Bitcoin crashed below Michael Saylor’s ‘sell your kidney’ price

On February 27, Michael Saylor encouraged his devotees, “Sell your kidney if you must, but keep the bitcoin.” As of that tweet, bitcoin (BTC) was trading at $79,900, but yesterday, it crashed below $74,500.
Nevertheless, Saylor took the opportunity to remind his followers that BTC’s USD price shouldn’t matter anyway. True believers should remember, he posted memetically, that the price of BTC has a constant denomination in Saylor’s preferred currency: BTC.
People knew Saylor’s kidney advice was hyperbole and that voluntary organ sales are generally illegal, but even major influencers called the tweet irresponsible.

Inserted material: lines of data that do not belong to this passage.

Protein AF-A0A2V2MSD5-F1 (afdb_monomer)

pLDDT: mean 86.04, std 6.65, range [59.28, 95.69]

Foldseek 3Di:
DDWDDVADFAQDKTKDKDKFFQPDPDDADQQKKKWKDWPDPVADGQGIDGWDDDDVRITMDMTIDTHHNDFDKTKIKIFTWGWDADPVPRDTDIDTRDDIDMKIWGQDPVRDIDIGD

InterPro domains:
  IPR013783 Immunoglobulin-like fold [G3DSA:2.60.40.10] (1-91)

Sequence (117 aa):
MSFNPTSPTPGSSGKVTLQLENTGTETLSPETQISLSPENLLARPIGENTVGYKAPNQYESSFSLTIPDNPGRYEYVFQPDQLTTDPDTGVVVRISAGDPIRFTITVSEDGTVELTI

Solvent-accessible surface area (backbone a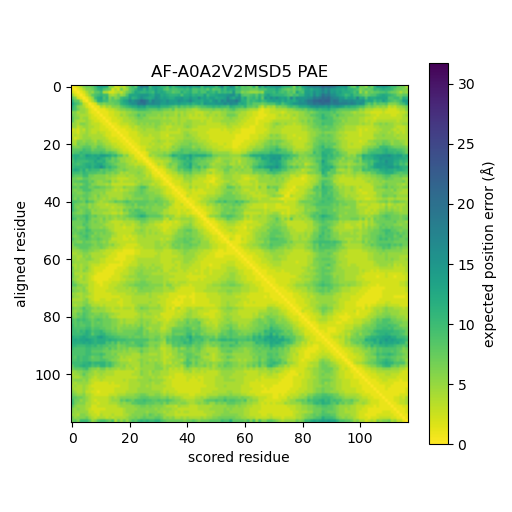toms only — not comparable to full-atom values): 6644 Å² total; per-residue (Å²): 109,49,71,63,42,98,70,67,34,55,61,38,67,26,46,36,38,40,70,44,72,60,87,65,92,69,80,80,57,76,68,20,30,37,36,39,42,43,74,41,92,79,30,70,71,72,49,72,37,58,41,41,83,76,52,92,54,31,32,36,33,70,45,76,44,66,38,62,71,61,61,45,75,30,31,36,35,34,41,35,30,31,65,46,64,40,88,89,76,69,45,80,41,79,42,78,69,59,76,70,49,58,38,36,41,37,31,41,91,88,48,51,60,46,80,48,112

Organism: NCBI:txid1277351

Structure (mmCIF, N/CA/C/O backbone):
data_AF-A0A2V2MSD5-F1
#
_entry.id   AF-A0A2V2MSD5-F1
#
loop_
_atom_site.group_PDB
_atom_site.id
_atom_site.type_symbol
_atom_site.label_atom_id
_atom_site.label_alt_id
_atom_site.label_comp_id
_atom_site.label_asym_id
_atom_site.label_entity_id
_atom_site.label_seq_id
_atom_site.pdbx_PDB_ins_code
_atom_site.Cartn_x
_atom_site.Cartn_y
_atom_site.Cartn_z
_atom_site.occupancy
_atom_site.B_iso_or_equiv
_atom_site.auth_seq_id
_atom_site.auth_comp_id
_atom_site.auth_asym_id
_atom_site.auth_atom_id
_atom_site.pdbx_PDB_model_num
ATOM 1 N N . MET A 1 1 ? -2.981 8.420 -2.689 1.00 67.19 1 MET A N 1
ATOM 2 C CA . MET A 1 1 ? -1.614 7.859 -2.582 1.00 67.19 1 MET A CA 1
ATOM 3 C C . MET A 1 1 ? -0.652 8.752 -3.346 1.00 67.19 1 MET A C 1
ATOM 5 O O . MET A 1 1 ? -1.039 9.282 -4.378 1.00 67.19 1 MET A O 1
ATOM 9 N N . SER A 1 2 ? 0.569 8.926 -2.848 1.00 71.12 2 SER A N 1
ATOM 10 C CA . SER A 1 2 ? 1.673 9.554 -3.576 1.00 71.12 2 SER A CA 1
ATOM 11 C C . SER A 1 2 ? 2.928 8.690 -3.476 1.00 71.12 2 SER A C 1
ATOM 13 O O . SER A 1 2 ? 3.146 8.003 -2.479 1.00 71.12 2 SER A O 1
ATOM 15 N N . PHE A 1 3 ? 3.756 8.712 -4.515 1.00 70.31 3 PHE A N 1
ATOM 16 C CA . PHE A 1 3 ? 5.082 8.103 -4.516 1.00 70.31 3 PHE A CA 1
ATOM 17 C C . PHE A 1 3 ? 6.079 9.197 -4.872 1.00 70.31 3 PHE A C 1
ATOM 19 O O . PHE A 1 3 ? 5.960 9.802 -5.933 1.00 70.31 3 PHE A O 1
ATOM 26 N N . ASN A 1 4 ? 7.028 9.470 -3.976 1.00 68.56 4 ASN A N 1
ATOM 27 C CA . ASN A 1 4 ? 7.954 10.597 -4.122 1.00 68.56 4 ASN A CA 1
ATOM 28 C C . ASN A 1 4 ? 9.422 10.139 -4.237 1.00 68.56 4 ASN A C 1
ATOM 30 O O . ASN A 1 4 ? 10.224 10.445 -3.350 1.00 68.56 4 ASN A O 1
ATOM 34 N N . PRO A 1 5 ? 9.813 9.397 -5.286 1.00 63.97 5 PRO A N 1
ATOM 35 C CA . PRO A 1 5 ? 11.214 9.276 -5.659 1.00 63.97 5 PRO A CA 1
ATOM 36 C C . PRO A 1 5 ? 11.662 10.578 -6.339 1.00 63.97 5 PRO A C 1
ATOM 38 O O . PRO A 1 5 ? 10.956 11.134 -7.176 1.00 63.97 5 PRO A O 1
ATOM 41 N N . THR A 1 6 ? 12.855 11.069 -6.012 1.00 59.28 6 THR A N 1
ATOM 42 C CA . THR A 1 6 ? 13.427 12.288 -6.615 1.00 59.28 6 THR A CA 1
ATOM 43 C C . THR A 1 6 ? 13.700 12.144 -8.121 1.00 59.28 6 THR A C 1
ATOM 45 O O . THR A 1 6 ? 13.845 13.151 -8.805 1.00 59.28 6 THR A O 1
ATOM 48 N N . SER A 1 7 ? 13.752 10.908 -8.631 1.00 72.94 7 SER A N 1
ATOM 49 C CA . SER A 1 7 ? 13.718 10.526 -10.049 1.00 72.94 7 SER A CA 1
ATOM 50 C C . SER A 1 7 ? 13.544 8.999 -10.110 1.00 72.94 7 SER A C 1
ATOM 52 O O . SER A 1 7 ? 14.503 8.294 -9.797 1.00 72.94 7 SER A O 1
ATOM 54 N N . PRO A 1 8 ? 12.352 8.455 -10.416 1.00 80.06 8 PRO A N 1
ATOM 55 C CA . PRO A 1 8 ? 12.151 7.009 -10.422 1.00 80.06 8 PRO A CA 1
ATOM 56 C C . PRO A 1 8 ? 12.947 6.363 -11.560 1.00 80.06 8 PRO A C 1
ATOM 58 O O . PRO A 1 8 ? 12.683 6.614 -12.731 1.00 80.06 8 PRO A O 1
ATOM 61 N N . THR A 1 9 ? 13.914 5.522 -11.207 1.00 89.50 9 THR A N 1
ATOM 62 C CA . THR A 1 9 ? 14.658 4.656 -12.136 1.00 89.50 9 THR A CA 1
ATOM 63 C C . THR A 1 9 ? 14.650 3.213 -11.624 1.00 89.50 9 THR A C 1
ATOM 65 O O . THR A 1 9 ? 14.452 3.009 -10.418 1.00 89.50 9 THR A O 1
ATOM 68 N N . PRO A 1 10 ? 14.903 2.208 -12.481 1.00 91.38 10 PRO A N 1
ATOM 69 C CA . PRO A 1 10 ? 15.097 0.829 -12.041 1.00 91.38 10 PRO A CA 1
ATOM 70 C C . PRO A 1 10 ? 16.131 0.752 -10.907 1.00 91.38 10 PRO A C 1
ATOM 72 O O . PRO A 1 10 ? 17.127 1.484 -10.916 1.00 91.38 10 PRO A O 1
ATOM 75 N 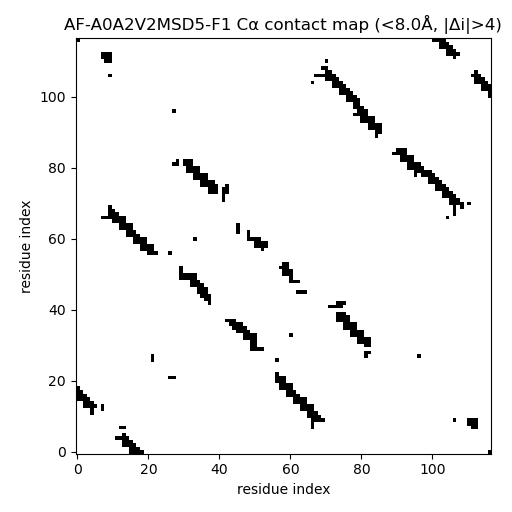N . GLY A 1 11 ? 15.834 -0.038 -9.876 1.00 89.12 11 GLY A N 1
ATOM 76 C CA . GLY A 1 11 ? 16.662 -0.200 -8.675 1.00 89.12 11 GLY A CA 1
ATOM 77 C C . GLY A 1 11 ? 16.592 0.951 -7.663 1.00 89.12 11 GLY A C 1
ATOM 78 O O . GLY A 1 11 ? 17.029 0.801 -6.517 1.00 89.12 11 GLY A O 1
ATOM 79 N N . SER A 1 12 ? 16.030 2.109 -8.027 1.00 89.88 12 SER A N 1
ATOM 80 C CA . SER A 1 12 ? 15.895 3.223 -7.084 1.00 89.88 12 SER A CA 1
ATOM 81 C C . SER A 1 12 ? 14.819 2.933 -6.037 1.00 89.88 12 SER A C 1
ATOM 83 O O . SER A 1 12 ? 13.842 2.226 -6.283 1.00 89.88 12 SER A O 1
ATOM 85 N N . SER A 1 13 ? 15.003 3.477 -4.835 1.00 88.75 13 SER A N 1
ATOM 86 C CA . SER A 1 13 ? 14.022 3.362 -3.756 1.00 88.75 13 SER A CA 1
ATOM 87 C C . SER A 1 13 ? 13.352 4.703 -3.502 1.00 88.75 13 SER A C 1
ATOM 89 O O . SER A 1 13 ? 14.002 5.747 -3.503 1.00 88.75 13 SER A O 1
ATOM 91 N N . GLY A 1 14 ? 12.047 4.665 -3.263 1.00 85.81 14 GLY A N 1
ATOM 92 C CA . GLY A 1 14 ? 11.236 5.829 -2.944 1.00 85.81 14 GLY A CA 1
ATOM 93 C C . GLY A 1 14 ? 10.295 5.549 -1.782 1.00 85.81 14 GLY A C 1
ATOM 94 O O . GLY A 1 14 ? 10.079 4.404 -1.381 1.00 85.81 14 GLY A O 1
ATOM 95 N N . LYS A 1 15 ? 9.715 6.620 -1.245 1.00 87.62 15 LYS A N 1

Mortgages, kidneys, yet bitcoin still crashes
Of course, yesterday wasn’t the first time that BTC declined below a price at which Saylor encouraged irresponsible investing. On March 10, 2021, he encouraged investors to take on leverage to buy BTC – including a recommendation for homeowners to mortgage their homes.

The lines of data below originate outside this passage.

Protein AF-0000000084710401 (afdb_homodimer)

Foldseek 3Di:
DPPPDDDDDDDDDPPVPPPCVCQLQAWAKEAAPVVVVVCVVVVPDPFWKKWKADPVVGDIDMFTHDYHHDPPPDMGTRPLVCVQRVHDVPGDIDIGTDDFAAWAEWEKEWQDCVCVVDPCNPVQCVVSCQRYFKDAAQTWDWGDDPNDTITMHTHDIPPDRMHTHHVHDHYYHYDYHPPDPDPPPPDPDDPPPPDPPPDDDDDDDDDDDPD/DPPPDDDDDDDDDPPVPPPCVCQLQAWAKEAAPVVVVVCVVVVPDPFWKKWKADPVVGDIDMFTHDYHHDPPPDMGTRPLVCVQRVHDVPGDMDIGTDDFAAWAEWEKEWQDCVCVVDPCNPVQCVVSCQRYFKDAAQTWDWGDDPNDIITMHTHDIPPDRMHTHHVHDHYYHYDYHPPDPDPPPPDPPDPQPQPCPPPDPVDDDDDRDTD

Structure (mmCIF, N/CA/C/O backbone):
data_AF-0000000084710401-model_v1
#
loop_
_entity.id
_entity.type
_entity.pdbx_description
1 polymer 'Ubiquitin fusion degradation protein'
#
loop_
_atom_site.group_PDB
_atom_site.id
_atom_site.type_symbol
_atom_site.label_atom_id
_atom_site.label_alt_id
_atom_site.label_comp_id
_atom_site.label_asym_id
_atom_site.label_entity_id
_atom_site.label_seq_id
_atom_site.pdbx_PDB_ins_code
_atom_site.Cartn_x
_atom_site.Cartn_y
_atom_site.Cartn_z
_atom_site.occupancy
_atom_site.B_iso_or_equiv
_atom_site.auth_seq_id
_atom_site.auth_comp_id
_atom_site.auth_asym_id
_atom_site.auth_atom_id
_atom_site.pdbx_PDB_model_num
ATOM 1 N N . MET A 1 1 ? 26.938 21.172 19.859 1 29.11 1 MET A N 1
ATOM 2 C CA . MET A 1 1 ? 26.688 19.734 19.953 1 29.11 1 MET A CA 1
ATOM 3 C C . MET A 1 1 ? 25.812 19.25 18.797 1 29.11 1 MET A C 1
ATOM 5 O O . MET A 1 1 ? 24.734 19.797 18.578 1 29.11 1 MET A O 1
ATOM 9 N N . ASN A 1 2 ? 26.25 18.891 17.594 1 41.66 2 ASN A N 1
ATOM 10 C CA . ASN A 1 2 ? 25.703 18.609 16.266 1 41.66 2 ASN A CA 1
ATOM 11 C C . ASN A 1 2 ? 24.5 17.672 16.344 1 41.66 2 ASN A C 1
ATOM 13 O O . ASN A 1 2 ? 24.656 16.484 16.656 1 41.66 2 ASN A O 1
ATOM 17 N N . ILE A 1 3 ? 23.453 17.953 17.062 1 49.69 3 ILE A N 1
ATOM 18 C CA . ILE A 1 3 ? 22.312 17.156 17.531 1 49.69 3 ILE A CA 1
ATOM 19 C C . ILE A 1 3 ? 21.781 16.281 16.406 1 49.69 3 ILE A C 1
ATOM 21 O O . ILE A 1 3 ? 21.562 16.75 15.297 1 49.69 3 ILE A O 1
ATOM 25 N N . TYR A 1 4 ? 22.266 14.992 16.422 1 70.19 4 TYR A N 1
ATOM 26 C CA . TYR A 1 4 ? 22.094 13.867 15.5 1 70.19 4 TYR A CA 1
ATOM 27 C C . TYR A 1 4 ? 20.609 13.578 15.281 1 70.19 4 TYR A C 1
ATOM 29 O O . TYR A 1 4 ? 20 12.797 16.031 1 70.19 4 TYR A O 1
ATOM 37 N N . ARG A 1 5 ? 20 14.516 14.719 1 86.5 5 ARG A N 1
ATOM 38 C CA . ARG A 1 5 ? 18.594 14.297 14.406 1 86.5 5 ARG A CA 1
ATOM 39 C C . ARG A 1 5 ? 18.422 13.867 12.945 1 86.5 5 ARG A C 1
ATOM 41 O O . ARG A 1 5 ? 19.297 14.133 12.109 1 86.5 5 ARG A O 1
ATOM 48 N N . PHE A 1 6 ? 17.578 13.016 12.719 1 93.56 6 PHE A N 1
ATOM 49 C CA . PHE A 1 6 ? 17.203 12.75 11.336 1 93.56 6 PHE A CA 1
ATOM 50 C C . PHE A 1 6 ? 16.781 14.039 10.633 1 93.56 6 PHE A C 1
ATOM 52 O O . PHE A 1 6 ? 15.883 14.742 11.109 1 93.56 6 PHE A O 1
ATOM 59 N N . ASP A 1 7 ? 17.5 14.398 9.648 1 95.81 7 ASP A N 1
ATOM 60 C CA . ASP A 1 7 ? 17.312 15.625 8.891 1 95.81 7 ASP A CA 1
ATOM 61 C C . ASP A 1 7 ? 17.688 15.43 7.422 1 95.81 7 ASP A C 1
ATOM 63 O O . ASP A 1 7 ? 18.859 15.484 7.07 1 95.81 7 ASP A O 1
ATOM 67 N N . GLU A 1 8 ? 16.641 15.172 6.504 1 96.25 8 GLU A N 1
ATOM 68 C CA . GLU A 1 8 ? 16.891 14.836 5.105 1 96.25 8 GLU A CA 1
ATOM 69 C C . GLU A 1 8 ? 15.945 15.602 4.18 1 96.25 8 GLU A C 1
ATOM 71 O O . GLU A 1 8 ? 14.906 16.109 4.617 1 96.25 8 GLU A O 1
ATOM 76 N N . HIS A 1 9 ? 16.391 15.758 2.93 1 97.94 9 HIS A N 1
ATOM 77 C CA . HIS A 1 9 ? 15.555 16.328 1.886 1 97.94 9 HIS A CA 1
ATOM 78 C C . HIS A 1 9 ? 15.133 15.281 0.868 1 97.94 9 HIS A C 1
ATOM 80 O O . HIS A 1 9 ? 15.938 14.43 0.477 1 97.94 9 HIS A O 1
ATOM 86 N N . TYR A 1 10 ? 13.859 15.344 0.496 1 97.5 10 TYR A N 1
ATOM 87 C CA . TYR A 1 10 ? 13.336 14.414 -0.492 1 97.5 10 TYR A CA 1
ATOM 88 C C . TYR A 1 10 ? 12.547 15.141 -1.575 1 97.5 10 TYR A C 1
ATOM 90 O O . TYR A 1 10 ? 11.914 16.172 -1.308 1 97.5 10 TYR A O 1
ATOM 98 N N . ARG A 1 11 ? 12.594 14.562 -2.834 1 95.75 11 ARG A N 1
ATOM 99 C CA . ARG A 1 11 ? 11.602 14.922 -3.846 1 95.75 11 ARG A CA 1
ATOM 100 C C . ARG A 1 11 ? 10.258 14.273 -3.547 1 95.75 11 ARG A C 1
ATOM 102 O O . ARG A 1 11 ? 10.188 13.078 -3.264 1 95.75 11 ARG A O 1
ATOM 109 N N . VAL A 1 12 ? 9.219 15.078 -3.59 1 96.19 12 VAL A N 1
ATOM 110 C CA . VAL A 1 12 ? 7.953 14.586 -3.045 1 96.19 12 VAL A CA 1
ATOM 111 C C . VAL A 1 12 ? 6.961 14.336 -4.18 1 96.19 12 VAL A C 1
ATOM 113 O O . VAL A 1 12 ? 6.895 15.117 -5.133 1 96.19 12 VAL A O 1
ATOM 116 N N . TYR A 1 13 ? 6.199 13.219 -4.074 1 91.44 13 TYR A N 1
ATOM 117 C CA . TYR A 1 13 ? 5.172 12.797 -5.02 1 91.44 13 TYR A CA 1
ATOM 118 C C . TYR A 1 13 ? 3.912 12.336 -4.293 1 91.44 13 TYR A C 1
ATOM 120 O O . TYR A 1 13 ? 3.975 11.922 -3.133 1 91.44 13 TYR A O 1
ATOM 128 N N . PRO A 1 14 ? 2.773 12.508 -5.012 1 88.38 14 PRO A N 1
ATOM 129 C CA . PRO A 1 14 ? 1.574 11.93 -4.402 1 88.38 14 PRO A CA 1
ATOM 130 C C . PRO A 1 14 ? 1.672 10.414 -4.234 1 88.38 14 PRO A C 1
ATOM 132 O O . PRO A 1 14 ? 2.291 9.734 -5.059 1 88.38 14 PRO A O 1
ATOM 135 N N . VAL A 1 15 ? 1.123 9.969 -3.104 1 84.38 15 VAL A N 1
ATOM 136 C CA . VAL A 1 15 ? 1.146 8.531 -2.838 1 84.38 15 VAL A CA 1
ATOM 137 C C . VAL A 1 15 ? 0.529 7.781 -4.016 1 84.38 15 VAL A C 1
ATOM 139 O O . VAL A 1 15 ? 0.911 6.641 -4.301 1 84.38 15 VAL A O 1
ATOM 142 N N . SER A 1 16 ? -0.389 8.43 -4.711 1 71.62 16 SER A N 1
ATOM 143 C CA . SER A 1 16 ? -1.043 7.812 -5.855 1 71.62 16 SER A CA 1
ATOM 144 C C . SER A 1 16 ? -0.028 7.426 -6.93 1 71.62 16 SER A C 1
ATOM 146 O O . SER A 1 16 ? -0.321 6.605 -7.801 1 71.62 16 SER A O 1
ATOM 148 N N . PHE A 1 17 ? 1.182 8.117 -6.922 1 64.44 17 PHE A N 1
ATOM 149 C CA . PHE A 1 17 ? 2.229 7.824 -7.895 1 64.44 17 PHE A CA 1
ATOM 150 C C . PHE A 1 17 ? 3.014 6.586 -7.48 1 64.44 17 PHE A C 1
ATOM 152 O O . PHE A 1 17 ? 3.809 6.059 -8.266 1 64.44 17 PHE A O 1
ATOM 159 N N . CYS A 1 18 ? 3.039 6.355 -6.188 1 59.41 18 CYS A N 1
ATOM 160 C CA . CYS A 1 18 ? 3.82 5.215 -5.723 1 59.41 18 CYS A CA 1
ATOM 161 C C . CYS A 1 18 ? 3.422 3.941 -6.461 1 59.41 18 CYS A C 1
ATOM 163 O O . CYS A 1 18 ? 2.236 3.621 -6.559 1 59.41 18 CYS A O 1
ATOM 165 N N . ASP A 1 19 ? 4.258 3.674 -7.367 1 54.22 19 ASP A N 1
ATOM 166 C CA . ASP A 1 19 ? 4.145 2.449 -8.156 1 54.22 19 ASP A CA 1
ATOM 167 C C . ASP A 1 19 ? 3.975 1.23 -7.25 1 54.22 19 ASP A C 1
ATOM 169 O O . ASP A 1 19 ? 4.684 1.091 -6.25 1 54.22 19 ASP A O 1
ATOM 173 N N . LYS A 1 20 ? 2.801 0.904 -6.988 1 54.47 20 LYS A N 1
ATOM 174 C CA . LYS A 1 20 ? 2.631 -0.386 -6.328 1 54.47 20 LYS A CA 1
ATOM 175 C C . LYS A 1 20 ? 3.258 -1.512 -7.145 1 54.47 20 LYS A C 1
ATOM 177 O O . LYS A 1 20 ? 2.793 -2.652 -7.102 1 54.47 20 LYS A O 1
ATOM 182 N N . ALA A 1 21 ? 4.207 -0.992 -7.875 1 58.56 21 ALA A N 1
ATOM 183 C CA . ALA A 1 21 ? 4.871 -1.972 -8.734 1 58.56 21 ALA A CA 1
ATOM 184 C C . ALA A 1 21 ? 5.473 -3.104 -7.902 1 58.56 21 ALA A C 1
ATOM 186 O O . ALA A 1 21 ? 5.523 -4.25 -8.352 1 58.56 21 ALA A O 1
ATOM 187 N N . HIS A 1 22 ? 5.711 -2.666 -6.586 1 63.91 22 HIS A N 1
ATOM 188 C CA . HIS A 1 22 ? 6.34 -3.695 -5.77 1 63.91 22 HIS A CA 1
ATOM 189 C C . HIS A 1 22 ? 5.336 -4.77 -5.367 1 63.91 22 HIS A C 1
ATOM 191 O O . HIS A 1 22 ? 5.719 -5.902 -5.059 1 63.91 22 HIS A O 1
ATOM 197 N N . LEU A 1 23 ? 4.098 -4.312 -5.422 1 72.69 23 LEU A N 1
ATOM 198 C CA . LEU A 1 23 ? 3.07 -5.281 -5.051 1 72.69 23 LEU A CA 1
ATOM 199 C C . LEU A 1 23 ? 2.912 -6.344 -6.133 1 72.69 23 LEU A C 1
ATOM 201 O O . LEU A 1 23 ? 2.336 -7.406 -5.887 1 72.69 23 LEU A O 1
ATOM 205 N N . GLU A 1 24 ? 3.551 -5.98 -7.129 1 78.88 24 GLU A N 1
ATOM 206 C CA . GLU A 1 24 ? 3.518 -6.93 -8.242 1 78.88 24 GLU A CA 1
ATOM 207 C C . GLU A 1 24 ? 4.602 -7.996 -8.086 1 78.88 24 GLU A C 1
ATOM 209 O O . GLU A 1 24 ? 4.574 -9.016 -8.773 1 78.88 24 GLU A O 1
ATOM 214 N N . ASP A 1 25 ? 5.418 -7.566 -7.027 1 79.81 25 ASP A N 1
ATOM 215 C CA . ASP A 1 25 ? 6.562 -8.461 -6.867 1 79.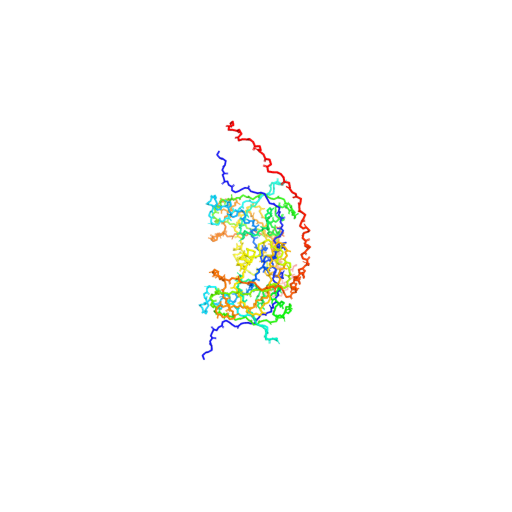81 25 ASP A CA 1
ATOM 216 C C . ASP A 1 25 ? 6.223 -9.625 -5.938 1 79.81 25 ASP A C 1
ATOM 218 O O . ASP A 1 25 ? 5.648 -9.422 -4.863 1 79.81 25 ASP A O 1
ATOM 222 N N . GLY A 1 26 ? 6.234 -10.859 -6.426 1 90.19 26 GLY A N 1
ATOM 223 C CA . GLY A 1 26 ? 5.961 -12.031 -5.609 1 90.19 26 GLY A CA 1
ATOM 224 C C . GLY A 1 26 ? 4.605 -12.656 -5.887 1 90.19 26 GLY A C 1
ATOM 225 O O . GLY A 1 26 ? 4.102 -12.586 -7.012 1 90.19 26 GLY A O 1
ATOM 226 N N . ASP A 1 27 ? 4.086 -13.297 -4.715 1 95.81 27 ASP A N 1
ATOM 227 C CA . ASP A 1 27 ? 2.848 -14.047 -4.918 1 95.81 27 ASP A CA 1
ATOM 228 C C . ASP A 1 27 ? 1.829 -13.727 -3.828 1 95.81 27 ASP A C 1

Its price that day was approximately $57,000. Three months later, it had fallen 37% to below $36,000.
At its worst level in November 2022, BTC fell below $15,500, or 73% below Saylor’s mortgage advice.
Needless to say, many people wonder whether MicroStrategy (currently doing business as Strategy), under years of Saylor’s leadership, has overextended itself with debt. Indeed, the company has $9.8 billion in outstanding debt.
Worse, most of MicroStrategy’s most recent BTC acquisitions are in the red, despite an overall, multi-year cost basis of $67,458.
Read more: MicroStrategy bought 2.6% of circulating bitcoin at $67,458 apiece
MicroStrategy has been funding its BTC purchases by diluting common MSTR shareholders. issuing new preferred series of shares like STRK and STRF, and selling convertible debt.
In summary, BTC got cheap enough for Saylor to recommend selling kidneys on February 27, and then it got even cheaper. Yesterday, at a price below his kidney level, he reminded his followers that BTC’s BTC-denominated price didn’t decline.